*What this task involves*
Reproduce the entries below exactly, but only from the line containing "ATOM 58 C CA" to the line containing "ATOM 76 N N", inclusive.

*Extracted material*
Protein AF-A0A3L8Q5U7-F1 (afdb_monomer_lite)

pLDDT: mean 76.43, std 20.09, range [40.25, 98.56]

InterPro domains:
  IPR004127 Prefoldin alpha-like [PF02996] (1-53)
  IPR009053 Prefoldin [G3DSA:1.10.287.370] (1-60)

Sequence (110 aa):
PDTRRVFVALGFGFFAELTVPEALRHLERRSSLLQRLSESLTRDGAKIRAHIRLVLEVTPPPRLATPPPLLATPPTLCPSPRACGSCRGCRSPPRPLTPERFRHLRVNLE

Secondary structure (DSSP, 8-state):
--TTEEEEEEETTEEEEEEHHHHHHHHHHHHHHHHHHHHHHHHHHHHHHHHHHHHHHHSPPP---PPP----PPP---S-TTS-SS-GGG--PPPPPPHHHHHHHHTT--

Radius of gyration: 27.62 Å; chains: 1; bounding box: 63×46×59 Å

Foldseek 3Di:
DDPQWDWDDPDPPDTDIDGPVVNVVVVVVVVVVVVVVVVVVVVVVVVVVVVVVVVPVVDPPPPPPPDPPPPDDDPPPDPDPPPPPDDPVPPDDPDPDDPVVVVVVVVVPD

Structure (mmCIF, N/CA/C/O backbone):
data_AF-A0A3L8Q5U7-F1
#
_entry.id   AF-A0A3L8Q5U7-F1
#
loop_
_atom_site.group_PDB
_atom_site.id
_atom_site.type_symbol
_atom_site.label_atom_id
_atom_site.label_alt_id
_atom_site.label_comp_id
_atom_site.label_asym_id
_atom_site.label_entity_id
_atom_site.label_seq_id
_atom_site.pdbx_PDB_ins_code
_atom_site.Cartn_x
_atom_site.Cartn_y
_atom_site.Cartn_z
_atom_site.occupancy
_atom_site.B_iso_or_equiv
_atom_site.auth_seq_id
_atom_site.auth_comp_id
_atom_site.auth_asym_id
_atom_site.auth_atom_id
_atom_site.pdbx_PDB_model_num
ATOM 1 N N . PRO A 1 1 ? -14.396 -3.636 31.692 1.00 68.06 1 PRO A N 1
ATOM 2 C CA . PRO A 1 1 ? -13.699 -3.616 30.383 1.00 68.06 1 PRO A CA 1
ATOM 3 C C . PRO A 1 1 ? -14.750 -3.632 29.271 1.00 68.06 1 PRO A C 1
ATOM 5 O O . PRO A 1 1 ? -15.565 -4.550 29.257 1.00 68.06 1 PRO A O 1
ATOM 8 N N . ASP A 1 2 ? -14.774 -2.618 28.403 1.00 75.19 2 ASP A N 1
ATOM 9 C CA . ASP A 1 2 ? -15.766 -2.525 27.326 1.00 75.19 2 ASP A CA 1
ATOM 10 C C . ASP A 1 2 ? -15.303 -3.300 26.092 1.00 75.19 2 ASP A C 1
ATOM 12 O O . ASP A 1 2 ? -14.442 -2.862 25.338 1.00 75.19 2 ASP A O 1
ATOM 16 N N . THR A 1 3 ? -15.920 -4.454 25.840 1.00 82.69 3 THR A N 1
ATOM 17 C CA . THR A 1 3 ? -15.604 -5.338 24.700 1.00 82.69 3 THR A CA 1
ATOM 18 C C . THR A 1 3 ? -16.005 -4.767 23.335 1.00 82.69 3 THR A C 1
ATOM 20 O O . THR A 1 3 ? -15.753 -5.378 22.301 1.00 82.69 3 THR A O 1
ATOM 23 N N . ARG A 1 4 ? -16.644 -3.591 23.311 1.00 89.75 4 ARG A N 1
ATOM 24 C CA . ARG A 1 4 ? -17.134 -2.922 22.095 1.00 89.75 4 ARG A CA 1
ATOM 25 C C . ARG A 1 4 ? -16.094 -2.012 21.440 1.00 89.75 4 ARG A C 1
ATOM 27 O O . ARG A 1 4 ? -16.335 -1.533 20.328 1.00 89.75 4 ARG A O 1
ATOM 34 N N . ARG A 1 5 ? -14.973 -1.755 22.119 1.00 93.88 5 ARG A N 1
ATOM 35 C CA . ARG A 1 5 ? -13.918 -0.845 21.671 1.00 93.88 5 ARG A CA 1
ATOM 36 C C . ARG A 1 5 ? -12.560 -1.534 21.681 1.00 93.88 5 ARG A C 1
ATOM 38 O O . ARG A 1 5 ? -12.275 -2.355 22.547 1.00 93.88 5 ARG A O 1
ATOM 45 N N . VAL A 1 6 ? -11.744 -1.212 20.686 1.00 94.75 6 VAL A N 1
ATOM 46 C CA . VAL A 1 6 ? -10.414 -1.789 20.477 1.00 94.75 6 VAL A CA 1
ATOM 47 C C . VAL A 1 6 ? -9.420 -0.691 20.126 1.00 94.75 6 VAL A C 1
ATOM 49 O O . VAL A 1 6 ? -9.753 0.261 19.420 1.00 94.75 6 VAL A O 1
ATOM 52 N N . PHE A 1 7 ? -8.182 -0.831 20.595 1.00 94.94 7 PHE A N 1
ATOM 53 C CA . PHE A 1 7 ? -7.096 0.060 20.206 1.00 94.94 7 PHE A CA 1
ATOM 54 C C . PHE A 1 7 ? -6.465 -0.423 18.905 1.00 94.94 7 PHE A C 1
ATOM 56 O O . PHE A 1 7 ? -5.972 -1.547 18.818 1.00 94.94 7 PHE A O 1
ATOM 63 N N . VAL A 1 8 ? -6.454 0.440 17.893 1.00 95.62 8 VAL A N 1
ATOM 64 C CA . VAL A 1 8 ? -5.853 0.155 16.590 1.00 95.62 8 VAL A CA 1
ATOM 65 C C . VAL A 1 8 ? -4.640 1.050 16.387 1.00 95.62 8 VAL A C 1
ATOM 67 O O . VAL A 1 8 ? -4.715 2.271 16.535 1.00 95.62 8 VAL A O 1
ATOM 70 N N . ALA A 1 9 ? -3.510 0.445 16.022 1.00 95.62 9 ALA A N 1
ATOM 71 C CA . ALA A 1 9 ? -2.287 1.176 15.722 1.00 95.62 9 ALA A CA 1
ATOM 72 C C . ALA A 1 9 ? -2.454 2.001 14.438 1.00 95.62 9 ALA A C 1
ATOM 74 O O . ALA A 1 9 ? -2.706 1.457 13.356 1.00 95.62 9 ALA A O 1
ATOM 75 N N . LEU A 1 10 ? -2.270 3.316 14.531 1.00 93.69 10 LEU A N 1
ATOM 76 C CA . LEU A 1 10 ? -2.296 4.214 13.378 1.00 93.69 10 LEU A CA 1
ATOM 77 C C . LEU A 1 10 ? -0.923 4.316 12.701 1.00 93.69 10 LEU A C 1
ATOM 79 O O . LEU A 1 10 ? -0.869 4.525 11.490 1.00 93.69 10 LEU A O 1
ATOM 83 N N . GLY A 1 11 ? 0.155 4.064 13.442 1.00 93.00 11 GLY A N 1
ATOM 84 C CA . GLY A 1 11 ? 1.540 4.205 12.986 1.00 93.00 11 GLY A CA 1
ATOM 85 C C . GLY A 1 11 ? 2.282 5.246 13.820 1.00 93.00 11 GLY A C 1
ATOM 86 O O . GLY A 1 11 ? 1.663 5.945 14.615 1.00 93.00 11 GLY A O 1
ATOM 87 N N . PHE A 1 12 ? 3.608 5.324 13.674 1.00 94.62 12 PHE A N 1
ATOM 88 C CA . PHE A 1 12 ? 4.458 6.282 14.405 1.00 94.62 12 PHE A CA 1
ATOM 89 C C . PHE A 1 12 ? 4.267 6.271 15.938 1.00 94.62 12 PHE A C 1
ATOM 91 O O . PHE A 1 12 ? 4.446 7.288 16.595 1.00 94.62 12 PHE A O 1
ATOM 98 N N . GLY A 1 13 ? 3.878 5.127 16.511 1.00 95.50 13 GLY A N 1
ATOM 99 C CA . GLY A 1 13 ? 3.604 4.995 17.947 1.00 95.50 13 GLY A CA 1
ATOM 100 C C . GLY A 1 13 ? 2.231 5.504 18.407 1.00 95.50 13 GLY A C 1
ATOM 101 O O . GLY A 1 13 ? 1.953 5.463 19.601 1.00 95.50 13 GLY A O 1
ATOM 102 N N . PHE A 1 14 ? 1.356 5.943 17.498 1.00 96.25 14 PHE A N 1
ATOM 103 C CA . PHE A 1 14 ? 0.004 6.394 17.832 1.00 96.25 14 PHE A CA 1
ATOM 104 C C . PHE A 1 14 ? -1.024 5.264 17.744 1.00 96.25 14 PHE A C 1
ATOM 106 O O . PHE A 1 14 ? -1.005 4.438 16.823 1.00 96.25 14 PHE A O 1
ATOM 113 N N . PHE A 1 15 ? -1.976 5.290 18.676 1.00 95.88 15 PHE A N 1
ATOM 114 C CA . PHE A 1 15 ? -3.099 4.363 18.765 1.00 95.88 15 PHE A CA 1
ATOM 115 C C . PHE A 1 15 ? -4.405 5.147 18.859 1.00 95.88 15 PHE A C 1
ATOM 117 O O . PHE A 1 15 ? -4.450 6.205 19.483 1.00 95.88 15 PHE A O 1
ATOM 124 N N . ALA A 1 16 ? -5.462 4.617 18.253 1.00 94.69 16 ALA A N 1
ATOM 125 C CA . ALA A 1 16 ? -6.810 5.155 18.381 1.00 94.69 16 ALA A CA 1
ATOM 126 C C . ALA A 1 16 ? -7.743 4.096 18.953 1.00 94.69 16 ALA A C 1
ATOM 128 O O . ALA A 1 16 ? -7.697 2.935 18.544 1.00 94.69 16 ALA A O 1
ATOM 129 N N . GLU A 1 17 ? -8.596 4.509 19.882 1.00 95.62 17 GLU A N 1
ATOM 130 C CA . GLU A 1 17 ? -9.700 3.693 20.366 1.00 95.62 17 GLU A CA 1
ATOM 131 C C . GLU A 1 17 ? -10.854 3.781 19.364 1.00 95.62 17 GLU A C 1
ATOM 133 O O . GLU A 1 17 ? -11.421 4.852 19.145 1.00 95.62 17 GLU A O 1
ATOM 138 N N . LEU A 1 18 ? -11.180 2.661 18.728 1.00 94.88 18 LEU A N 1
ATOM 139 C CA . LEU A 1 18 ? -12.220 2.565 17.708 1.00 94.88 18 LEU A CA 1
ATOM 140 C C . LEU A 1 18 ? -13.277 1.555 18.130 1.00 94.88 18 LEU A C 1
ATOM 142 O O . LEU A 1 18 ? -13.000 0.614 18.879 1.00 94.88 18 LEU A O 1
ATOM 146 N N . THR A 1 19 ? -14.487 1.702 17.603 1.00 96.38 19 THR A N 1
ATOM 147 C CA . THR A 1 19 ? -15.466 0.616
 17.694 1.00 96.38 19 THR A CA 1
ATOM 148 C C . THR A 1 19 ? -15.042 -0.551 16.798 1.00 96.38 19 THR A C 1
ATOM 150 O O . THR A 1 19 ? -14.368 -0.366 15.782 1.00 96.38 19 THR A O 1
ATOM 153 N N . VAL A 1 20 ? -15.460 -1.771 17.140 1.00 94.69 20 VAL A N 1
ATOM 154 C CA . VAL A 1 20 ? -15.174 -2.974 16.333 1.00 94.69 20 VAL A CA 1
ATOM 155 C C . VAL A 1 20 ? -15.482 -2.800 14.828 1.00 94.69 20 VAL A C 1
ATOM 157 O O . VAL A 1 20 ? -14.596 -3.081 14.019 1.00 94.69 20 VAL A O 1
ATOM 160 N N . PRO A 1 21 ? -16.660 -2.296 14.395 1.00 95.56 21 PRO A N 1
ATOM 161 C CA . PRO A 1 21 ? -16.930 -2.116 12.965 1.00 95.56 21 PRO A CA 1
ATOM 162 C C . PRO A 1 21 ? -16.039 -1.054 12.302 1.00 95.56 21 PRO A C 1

* * *

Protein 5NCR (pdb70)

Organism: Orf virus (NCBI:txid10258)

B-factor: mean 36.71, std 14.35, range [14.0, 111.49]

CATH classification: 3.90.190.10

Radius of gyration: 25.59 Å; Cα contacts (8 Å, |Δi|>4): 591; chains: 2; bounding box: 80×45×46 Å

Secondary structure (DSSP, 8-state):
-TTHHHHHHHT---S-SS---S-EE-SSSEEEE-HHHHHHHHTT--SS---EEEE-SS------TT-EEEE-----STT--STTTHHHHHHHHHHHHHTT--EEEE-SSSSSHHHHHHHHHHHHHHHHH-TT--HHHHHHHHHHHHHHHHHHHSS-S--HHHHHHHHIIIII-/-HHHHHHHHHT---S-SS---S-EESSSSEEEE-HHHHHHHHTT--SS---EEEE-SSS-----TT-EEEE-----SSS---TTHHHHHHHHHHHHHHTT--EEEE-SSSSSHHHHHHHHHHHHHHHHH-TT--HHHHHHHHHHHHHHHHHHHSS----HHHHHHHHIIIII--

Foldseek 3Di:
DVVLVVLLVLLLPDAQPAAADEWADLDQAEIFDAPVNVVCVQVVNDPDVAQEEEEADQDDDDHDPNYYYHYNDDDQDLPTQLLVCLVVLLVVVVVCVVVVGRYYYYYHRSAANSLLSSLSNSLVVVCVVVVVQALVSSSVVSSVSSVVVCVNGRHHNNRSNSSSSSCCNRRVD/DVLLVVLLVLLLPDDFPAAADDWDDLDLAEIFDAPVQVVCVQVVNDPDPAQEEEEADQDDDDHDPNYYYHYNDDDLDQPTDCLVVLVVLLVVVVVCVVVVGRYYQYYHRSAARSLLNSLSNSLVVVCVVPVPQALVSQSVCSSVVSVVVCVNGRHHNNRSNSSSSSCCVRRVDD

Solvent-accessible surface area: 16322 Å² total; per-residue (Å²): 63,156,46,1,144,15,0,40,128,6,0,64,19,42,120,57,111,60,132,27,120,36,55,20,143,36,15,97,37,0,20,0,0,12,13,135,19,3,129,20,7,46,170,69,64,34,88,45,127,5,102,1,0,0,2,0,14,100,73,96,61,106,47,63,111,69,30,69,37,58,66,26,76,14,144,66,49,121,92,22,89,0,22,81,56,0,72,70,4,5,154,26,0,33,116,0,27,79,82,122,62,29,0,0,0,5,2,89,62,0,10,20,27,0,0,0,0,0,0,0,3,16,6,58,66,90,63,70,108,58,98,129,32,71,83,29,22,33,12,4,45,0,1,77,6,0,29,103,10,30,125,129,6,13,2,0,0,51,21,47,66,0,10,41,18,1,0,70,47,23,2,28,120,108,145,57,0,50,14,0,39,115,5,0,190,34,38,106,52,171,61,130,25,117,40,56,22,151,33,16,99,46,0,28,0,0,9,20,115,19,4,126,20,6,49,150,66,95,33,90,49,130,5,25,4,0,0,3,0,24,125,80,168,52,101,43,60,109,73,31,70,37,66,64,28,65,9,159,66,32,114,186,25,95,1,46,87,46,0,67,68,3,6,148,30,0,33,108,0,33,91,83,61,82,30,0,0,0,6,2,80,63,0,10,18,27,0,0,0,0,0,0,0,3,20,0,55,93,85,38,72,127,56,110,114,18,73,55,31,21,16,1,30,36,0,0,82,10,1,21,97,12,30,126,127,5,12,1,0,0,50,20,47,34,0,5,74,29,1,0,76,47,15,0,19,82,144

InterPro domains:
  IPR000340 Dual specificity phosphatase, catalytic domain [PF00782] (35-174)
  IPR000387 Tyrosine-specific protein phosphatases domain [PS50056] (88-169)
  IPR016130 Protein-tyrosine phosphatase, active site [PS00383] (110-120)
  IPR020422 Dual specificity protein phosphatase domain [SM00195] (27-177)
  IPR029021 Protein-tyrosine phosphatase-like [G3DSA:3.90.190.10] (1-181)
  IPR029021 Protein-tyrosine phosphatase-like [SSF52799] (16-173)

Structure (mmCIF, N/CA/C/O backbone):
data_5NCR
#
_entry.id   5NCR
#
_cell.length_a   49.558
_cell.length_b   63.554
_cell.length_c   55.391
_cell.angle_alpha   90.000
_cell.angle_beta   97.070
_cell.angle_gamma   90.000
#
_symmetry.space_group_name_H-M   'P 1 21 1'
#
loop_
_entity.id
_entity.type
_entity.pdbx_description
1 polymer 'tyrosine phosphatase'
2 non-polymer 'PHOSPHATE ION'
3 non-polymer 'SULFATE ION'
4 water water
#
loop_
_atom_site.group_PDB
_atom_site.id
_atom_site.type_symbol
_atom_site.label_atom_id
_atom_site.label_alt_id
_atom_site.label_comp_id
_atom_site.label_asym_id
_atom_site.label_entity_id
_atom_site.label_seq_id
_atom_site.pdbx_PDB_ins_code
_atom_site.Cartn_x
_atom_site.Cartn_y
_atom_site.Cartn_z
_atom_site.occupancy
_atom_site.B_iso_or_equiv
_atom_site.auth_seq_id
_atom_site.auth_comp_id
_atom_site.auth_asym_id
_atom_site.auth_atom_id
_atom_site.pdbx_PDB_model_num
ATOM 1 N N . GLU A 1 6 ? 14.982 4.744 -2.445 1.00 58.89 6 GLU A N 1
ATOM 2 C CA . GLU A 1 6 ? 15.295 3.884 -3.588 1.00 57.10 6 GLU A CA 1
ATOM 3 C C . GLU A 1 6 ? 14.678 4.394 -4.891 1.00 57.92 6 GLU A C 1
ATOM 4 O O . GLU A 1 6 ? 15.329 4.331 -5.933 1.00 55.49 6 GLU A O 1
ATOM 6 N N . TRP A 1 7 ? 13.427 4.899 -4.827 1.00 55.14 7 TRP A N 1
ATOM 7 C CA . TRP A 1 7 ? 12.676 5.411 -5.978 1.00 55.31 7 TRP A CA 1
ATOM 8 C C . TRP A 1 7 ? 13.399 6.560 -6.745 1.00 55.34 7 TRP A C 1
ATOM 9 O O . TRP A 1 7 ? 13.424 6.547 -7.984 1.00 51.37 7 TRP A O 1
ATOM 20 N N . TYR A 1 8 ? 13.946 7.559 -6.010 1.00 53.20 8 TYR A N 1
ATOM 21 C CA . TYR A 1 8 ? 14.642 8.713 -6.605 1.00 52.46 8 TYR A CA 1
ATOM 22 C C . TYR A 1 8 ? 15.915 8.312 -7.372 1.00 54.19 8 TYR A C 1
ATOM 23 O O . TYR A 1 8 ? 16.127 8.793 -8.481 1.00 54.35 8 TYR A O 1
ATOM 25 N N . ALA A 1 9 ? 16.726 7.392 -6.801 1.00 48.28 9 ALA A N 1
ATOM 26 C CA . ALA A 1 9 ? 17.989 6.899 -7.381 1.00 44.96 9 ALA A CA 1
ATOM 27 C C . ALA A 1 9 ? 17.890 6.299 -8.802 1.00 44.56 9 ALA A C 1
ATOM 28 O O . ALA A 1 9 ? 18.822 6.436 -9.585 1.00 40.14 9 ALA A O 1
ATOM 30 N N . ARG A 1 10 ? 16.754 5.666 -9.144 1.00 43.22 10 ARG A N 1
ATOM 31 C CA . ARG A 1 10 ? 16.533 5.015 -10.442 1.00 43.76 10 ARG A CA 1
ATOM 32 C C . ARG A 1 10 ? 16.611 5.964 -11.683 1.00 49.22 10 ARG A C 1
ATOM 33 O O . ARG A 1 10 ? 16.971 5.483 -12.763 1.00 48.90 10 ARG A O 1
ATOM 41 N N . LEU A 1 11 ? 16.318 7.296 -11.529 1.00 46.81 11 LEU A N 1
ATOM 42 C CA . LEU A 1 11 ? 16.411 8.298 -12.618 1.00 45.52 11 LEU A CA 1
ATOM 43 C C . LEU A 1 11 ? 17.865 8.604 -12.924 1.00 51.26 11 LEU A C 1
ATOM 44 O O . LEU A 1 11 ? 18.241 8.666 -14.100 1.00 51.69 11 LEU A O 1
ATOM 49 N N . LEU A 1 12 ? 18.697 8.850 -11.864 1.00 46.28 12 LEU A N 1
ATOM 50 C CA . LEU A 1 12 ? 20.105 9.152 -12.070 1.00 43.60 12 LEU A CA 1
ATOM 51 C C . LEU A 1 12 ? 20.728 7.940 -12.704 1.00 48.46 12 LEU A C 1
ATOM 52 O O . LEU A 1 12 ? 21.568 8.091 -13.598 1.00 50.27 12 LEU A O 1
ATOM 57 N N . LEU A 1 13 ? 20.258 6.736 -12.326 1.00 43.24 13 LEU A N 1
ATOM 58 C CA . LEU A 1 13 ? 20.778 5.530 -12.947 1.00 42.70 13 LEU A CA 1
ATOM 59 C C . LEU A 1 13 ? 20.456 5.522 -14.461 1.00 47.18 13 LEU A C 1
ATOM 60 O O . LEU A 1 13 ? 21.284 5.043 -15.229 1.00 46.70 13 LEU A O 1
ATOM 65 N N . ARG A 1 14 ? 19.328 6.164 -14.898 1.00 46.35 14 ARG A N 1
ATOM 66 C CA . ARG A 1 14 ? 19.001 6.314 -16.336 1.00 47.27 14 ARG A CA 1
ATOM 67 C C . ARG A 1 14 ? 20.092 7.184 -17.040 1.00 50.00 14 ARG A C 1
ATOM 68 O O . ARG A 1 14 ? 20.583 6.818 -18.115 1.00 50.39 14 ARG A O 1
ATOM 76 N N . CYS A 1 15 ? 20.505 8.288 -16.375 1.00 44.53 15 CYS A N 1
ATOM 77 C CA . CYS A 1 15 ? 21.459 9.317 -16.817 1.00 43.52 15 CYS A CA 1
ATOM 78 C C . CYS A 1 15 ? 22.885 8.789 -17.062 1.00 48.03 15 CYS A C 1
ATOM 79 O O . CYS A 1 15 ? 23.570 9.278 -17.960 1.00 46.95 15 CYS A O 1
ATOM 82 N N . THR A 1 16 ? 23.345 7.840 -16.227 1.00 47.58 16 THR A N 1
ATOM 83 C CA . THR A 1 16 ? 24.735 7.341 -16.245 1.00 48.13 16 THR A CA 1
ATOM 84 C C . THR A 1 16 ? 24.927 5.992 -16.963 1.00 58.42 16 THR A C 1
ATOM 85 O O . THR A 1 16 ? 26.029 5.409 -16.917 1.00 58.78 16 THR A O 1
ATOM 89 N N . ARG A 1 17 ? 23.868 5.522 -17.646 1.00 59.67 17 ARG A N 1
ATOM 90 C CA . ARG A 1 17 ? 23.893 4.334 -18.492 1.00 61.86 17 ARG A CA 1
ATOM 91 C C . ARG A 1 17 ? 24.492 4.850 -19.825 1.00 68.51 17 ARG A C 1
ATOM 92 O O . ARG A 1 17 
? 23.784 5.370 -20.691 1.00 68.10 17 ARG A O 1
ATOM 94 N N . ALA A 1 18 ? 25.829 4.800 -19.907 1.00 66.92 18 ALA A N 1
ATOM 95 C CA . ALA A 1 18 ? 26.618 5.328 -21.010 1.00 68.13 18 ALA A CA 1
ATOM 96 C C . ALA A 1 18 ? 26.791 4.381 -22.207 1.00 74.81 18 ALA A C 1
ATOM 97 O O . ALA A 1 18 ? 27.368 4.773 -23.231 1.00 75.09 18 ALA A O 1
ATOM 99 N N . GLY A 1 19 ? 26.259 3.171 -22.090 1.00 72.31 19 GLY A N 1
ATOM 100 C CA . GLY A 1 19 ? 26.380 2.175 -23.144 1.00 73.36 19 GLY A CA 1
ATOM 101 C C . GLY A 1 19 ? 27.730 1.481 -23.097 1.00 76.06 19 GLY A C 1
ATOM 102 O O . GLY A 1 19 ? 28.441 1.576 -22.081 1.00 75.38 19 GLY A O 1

*Finished exercise*
ATOM 58 C CA . LEU A 1 13 ? 20.778 5.530 -12.947 1.00 42.70 13 LEU A CA 1
ATOM 59 C C . LEU A 1 13 ? 20.456 5.522 -14.461 1.00 47.18 13 LEU A C 1
ATOM 60 O O . LEU A 1 13 ? 21.284 5.043 -15.229 1.00 46.70 13 LEU A O 1
ATOM 65 N N . ARG A 1 14 ? 19.328 6.164 -14.898 1.00 46.35 14 ARG A N 1
ATOM 66 C CA . ARG A 1 14 ? 19.001 6.314 -16.336 1.00 47.27 14 ARG A CA 1
ATOM 67 C C . ARG A 1 14 ? 20.092 7.184 -17.040 1.00 50.00 14 ARG A C 1
ATOM 68 O O . ARG A 1 14 ? 20.583 6.818 -18.115 1.00 50.39 14 ARG A O 1
ATOM 76 N N . CYS A 1 15 ? 20.505 8.288 -16.375 1.00 44.53 15 CYS A N 1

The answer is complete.